41st Annual Meeting of the Society for Invertebrate Pathology
and 9th International Conference on Bacillus thuringiensis

Viral disease is a major component of the cyclic population dynamics of some Lepidoptera including western tent caterpillars. Epizootics of nucleopolyhedrovirus and host population subdivision provide an arena in which selection on virulence of virus and resistance of hosts could act. Theory predicts that epizootics should select for host resistance and that viral isolates should respond to this change on a population-by-population basis. Experiments provide evidence that these interactions are occurring but that patterns are weak as compared to other factors that determine the cyclic population dynamics. In addition there is no evidence for induced immunity or selection within a generation of tent caterpillars. The factors that promote the rapid development of NPV epizootics remain a mystery and are the topic of future research.

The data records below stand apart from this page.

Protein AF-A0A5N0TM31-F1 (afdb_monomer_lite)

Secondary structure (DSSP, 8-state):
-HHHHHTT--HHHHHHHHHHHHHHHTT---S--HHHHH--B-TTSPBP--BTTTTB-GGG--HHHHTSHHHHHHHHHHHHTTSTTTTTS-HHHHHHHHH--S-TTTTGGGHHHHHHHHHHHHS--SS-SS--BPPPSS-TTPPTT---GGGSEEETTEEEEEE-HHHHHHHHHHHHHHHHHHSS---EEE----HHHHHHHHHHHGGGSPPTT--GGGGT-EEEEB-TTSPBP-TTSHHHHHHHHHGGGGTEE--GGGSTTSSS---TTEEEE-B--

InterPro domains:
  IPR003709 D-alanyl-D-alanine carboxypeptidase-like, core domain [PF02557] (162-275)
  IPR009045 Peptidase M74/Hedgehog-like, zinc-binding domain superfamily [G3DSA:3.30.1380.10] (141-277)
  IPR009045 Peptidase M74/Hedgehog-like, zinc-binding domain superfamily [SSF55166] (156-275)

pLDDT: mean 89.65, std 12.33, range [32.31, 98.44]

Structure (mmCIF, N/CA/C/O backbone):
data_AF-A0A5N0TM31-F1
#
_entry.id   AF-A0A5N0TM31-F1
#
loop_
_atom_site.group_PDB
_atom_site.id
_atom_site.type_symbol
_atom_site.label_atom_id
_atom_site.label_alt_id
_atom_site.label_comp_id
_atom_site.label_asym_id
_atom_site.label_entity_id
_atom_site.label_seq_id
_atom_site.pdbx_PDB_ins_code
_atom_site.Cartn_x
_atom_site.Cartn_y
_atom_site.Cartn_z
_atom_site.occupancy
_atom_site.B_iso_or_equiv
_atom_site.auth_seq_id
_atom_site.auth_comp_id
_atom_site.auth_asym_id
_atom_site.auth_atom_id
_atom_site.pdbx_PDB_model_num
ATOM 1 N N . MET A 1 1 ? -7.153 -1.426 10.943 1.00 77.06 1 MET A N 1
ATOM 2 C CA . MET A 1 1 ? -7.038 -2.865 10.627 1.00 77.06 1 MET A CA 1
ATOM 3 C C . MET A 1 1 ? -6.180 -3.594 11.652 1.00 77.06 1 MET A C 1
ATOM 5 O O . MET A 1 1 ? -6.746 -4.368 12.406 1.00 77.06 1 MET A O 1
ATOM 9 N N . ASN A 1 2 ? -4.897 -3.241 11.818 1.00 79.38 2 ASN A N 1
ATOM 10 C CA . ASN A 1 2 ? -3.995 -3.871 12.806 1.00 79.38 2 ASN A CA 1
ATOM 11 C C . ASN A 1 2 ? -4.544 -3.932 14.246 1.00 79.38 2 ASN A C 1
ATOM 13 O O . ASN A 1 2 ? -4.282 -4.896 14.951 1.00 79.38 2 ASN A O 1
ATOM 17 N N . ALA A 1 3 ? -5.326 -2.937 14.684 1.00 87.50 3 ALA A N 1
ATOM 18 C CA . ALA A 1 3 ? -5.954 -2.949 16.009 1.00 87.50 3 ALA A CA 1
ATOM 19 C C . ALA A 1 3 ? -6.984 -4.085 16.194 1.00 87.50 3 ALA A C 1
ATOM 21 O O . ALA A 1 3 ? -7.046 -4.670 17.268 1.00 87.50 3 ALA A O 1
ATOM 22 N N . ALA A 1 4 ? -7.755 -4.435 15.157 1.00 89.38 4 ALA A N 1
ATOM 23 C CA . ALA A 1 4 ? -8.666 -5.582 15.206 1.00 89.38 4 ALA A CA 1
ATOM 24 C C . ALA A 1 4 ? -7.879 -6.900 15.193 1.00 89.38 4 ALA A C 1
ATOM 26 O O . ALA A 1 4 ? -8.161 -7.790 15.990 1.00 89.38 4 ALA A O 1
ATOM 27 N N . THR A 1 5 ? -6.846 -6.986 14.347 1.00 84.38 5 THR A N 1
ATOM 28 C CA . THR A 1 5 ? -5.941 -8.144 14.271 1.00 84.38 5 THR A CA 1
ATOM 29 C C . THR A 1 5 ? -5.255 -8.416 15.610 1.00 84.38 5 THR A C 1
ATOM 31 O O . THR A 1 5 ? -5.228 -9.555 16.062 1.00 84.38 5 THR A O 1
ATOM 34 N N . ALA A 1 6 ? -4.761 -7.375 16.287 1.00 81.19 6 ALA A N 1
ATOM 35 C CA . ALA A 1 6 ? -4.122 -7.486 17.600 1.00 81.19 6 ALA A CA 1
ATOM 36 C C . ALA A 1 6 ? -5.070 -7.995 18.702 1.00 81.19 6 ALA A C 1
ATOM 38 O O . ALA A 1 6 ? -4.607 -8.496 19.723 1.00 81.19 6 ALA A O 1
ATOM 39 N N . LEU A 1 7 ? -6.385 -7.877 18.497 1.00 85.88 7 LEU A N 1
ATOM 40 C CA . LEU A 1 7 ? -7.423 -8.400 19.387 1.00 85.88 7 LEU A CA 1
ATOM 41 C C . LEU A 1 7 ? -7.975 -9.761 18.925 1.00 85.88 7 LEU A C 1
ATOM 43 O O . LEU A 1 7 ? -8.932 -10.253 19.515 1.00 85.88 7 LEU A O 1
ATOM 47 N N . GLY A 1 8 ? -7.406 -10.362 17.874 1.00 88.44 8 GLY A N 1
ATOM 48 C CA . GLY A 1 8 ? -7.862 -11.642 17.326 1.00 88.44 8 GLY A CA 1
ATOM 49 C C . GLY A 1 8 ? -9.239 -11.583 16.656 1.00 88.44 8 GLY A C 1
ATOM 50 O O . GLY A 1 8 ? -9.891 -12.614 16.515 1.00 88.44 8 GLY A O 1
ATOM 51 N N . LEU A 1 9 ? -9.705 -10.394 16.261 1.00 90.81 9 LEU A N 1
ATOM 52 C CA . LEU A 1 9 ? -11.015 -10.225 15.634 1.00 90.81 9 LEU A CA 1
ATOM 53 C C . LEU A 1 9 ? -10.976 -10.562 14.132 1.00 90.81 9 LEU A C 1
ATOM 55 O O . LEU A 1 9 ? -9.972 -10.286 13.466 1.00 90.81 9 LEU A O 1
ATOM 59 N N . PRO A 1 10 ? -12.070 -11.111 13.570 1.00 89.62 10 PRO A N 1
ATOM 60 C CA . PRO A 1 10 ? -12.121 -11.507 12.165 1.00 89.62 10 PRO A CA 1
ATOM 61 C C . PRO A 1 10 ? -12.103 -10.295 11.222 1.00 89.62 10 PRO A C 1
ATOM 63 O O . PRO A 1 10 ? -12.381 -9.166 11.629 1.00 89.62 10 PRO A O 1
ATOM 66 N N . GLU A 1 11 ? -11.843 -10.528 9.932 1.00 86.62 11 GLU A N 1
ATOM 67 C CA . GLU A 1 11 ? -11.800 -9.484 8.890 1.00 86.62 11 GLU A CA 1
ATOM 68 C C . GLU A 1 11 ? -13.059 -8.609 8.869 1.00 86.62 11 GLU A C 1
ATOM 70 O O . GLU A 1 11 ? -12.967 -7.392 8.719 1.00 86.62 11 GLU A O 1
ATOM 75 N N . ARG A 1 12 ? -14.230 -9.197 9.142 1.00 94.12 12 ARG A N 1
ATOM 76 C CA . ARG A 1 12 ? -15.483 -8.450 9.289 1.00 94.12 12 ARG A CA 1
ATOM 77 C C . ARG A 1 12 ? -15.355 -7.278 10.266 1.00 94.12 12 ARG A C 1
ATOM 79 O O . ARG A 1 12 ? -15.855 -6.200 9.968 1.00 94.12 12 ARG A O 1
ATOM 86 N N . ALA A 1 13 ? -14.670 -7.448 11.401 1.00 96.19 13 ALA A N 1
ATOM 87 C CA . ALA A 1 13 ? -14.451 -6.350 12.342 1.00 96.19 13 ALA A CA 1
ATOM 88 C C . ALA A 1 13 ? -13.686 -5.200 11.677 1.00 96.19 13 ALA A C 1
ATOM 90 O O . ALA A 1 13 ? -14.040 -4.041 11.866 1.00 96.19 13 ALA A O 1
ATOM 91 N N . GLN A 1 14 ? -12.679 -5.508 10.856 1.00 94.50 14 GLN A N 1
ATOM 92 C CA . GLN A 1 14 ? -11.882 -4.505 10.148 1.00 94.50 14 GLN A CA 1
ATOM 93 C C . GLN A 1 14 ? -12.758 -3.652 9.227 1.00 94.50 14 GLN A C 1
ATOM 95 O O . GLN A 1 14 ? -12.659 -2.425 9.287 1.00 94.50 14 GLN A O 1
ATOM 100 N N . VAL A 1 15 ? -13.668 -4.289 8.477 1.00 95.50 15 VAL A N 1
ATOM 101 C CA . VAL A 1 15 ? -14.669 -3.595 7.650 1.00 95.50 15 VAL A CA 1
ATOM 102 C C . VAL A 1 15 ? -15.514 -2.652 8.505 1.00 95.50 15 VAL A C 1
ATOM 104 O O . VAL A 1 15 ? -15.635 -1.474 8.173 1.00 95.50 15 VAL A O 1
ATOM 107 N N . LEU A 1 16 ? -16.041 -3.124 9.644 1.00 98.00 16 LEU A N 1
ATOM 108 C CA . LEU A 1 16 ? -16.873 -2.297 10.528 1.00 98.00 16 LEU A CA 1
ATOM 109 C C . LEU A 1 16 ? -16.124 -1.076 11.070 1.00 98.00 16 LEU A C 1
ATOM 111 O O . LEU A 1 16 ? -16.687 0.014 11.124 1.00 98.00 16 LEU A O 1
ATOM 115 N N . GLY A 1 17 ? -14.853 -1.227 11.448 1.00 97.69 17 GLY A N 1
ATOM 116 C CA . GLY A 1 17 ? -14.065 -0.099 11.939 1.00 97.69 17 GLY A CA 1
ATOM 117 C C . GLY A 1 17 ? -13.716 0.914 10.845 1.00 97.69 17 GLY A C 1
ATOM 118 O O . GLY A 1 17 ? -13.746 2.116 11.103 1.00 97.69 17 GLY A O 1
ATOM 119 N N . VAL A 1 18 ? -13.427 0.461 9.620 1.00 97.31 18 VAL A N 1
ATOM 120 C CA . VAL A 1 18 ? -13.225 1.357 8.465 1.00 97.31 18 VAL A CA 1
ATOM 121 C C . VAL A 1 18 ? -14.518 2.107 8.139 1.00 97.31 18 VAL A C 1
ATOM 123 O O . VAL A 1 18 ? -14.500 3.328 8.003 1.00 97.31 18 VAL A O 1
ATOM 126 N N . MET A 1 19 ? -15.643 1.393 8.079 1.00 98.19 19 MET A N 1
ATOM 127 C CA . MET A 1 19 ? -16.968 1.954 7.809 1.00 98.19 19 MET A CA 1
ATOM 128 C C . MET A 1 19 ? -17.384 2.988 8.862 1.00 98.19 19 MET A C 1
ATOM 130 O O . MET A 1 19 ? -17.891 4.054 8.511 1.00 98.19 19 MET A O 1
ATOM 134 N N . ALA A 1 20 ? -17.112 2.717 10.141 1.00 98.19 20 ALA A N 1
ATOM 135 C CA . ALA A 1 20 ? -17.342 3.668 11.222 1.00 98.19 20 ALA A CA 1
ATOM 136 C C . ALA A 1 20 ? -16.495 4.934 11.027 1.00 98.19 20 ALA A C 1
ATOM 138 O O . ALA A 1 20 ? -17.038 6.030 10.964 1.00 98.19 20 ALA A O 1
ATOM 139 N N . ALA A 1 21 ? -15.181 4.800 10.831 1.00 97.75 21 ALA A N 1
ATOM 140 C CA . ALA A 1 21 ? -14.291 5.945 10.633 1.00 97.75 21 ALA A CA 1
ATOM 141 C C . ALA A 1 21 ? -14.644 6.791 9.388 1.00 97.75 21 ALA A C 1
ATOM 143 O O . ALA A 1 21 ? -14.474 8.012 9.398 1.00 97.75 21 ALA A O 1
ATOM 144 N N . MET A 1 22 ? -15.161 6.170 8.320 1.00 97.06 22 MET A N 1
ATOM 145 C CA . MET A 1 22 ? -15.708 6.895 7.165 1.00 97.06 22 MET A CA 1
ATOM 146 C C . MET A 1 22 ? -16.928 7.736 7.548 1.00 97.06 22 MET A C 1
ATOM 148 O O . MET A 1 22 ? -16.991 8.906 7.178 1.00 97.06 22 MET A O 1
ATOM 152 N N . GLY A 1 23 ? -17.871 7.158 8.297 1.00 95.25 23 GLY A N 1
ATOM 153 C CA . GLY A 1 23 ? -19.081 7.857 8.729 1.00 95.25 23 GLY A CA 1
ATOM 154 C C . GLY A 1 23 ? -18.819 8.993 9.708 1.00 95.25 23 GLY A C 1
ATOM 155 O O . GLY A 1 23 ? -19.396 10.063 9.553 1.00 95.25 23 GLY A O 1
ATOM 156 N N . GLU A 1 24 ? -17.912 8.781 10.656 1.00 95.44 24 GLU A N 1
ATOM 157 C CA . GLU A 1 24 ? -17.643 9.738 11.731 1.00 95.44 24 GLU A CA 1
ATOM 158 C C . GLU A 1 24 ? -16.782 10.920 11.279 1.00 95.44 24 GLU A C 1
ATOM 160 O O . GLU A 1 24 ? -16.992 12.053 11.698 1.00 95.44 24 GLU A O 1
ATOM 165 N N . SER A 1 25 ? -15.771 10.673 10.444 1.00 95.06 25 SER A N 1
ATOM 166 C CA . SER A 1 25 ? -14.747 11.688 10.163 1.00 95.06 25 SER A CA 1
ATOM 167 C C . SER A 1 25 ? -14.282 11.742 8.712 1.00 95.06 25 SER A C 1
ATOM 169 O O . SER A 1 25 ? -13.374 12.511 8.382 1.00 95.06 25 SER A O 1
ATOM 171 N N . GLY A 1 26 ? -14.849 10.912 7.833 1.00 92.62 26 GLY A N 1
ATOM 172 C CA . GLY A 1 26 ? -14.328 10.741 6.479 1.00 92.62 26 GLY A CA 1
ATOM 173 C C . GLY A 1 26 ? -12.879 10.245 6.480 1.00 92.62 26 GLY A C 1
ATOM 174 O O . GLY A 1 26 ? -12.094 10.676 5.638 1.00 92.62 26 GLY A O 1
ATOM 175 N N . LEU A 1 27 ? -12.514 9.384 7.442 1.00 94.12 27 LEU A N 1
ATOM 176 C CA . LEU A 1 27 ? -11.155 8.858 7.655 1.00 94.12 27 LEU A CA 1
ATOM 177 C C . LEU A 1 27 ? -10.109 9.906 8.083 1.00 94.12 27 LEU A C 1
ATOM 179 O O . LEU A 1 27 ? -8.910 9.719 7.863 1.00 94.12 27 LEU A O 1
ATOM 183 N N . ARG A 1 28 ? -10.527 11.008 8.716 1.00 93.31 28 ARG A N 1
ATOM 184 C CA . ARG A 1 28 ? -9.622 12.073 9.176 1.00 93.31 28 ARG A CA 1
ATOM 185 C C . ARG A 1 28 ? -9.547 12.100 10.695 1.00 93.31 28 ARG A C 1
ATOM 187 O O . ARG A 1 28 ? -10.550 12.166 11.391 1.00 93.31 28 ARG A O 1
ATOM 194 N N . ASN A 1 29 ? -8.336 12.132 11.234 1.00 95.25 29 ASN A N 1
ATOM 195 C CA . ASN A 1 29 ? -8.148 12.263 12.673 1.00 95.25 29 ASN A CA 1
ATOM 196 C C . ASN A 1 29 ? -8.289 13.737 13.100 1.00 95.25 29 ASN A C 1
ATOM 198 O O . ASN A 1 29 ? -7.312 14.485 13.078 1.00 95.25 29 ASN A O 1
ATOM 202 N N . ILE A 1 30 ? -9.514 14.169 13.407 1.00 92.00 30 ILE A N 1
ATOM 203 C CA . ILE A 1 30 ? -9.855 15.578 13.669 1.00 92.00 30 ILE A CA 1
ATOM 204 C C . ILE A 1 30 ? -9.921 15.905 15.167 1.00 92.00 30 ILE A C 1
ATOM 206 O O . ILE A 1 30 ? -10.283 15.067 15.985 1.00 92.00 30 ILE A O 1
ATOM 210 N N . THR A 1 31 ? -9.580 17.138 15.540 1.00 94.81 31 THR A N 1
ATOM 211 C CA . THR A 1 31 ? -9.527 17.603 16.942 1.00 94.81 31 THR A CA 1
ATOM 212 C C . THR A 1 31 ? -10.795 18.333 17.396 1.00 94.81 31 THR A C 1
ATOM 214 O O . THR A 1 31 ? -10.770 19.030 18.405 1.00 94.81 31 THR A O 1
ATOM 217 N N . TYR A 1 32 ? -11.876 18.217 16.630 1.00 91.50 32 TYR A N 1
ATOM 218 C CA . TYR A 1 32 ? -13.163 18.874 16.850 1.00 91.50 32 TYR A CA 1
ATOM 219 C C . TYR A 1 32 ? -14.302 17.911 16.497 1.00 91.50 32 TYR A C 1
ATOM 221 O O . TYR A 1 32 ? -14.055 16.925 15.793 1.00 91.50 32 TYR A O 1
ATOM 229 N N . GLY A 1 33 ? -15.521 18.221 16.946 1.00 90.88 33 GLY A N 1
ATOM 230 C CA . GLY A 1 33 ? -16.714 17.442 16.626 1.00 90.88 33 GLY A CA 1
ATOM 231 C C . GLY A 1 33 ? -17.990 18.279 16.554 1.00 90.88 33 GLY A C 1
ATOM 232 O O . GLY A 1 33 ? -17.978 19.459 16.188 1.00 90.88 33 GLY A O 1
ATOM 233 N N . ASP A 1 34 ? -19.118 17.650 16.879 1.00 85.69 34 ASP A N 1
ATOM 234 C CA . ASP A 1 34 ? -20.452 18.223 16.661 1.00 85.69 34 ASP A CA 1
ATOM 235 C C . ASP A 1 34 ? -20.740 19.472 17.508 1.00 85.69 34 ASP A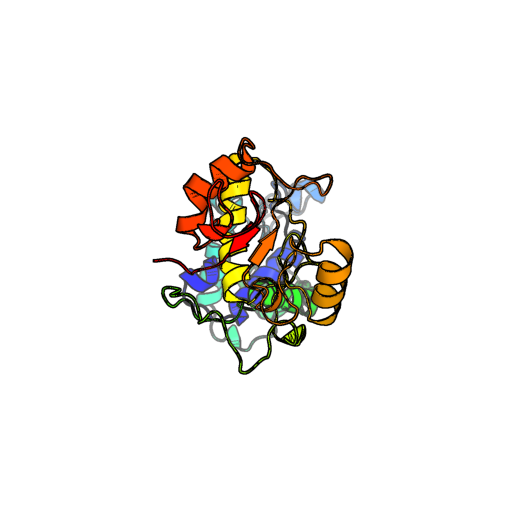 C 1
ATOM 237 O O . ASP A 1 34 ? -21.531 20.329 17.109 1.00 85.69 34 ASP A O 1
ATOM 241 N N . TRP A 1 35 ? -20.083 19.620 18.663 1.00 87.75 35 TRP A N 1
ATOM 242 C CA . TRP A 1 35 ? -20.209 20.835 19.467 1.00 87.75 35 TRP A CA 1
ATOM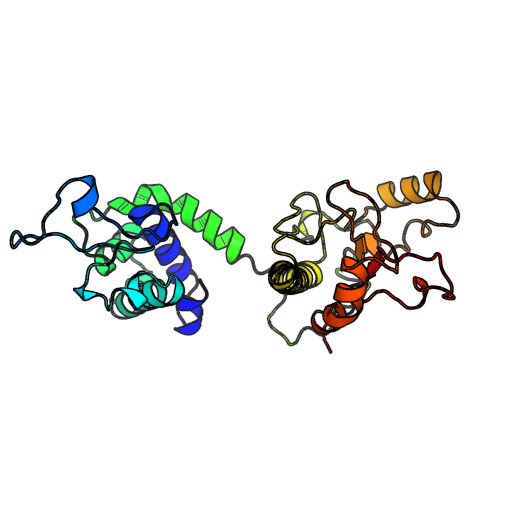 243 C C . TRP A 1 35 ? -19.552 22.025 18.761 1.00 87.75 35 TRP A C 1
ATOM 245 O O . TRP A 1 35 ? -20.187 23.063 18.589 1.00 87.75 35 TRP A O 1
ATOM 255 N N . GLU A 1 36 ? -18.296 21.885 18.330 1.00 89.19 36 GLU A N 1
ATOM 256 C CA . GLU A 1 36 ? -17.545 22.964 17.681 1.00 89.19 36 GLU A CA 1
ATOM 257 C C . GLU A 1 36 ? -18.136 23.362 16.323 1.00 89.19 36 GLU A C 1
ATOM 259 O O . GLU A 1 36 ? -17.972 24.504 15.897 1.00 89.19 36 GLU A O 1
ATOM 264 N N . THR A 1 37 ? -18.811 22.434 15.643 1.00 80.69 37 THR A N 1
ATOM 265 C CA . THR A 1 37 ? -19.345 22.645 14.289 1.00 80.69 37 THR A CA 1
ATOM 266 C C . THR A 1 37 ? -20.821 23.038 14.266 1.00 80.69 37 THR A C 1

Invertebrate and other animal populations harbour genetic variation for immune capacity, which may seem paradoxical given the importance of immune performance to fitness. Why is functional variation in immune capacity not purged by natural selection? Why are susceptibility alleles not eliminated? Accumulating evidence suggests that environmental heterogeneity may retard the long term efficiency of natural selection and even maintain polymorphism, provided alternate host genotypes are favoured under different environmental conditions. “Environment” in this context may refer to abiotic factors such as temperature or food availability, or the genetic diversity of pathogens. These factors are controlled in many laboratory experiments measuring pathogen resistance, and yet they may be overwhelmingly important in the evolution of resistance, virulence, and, ultimately, coevolution. In this talk, I will discuss how the abiotic environment interacts with host and parasite genotypes to shape the evolutionary interactions between the crustacean Daphnia magna and its bacterial parasite Pasteuria ramosa.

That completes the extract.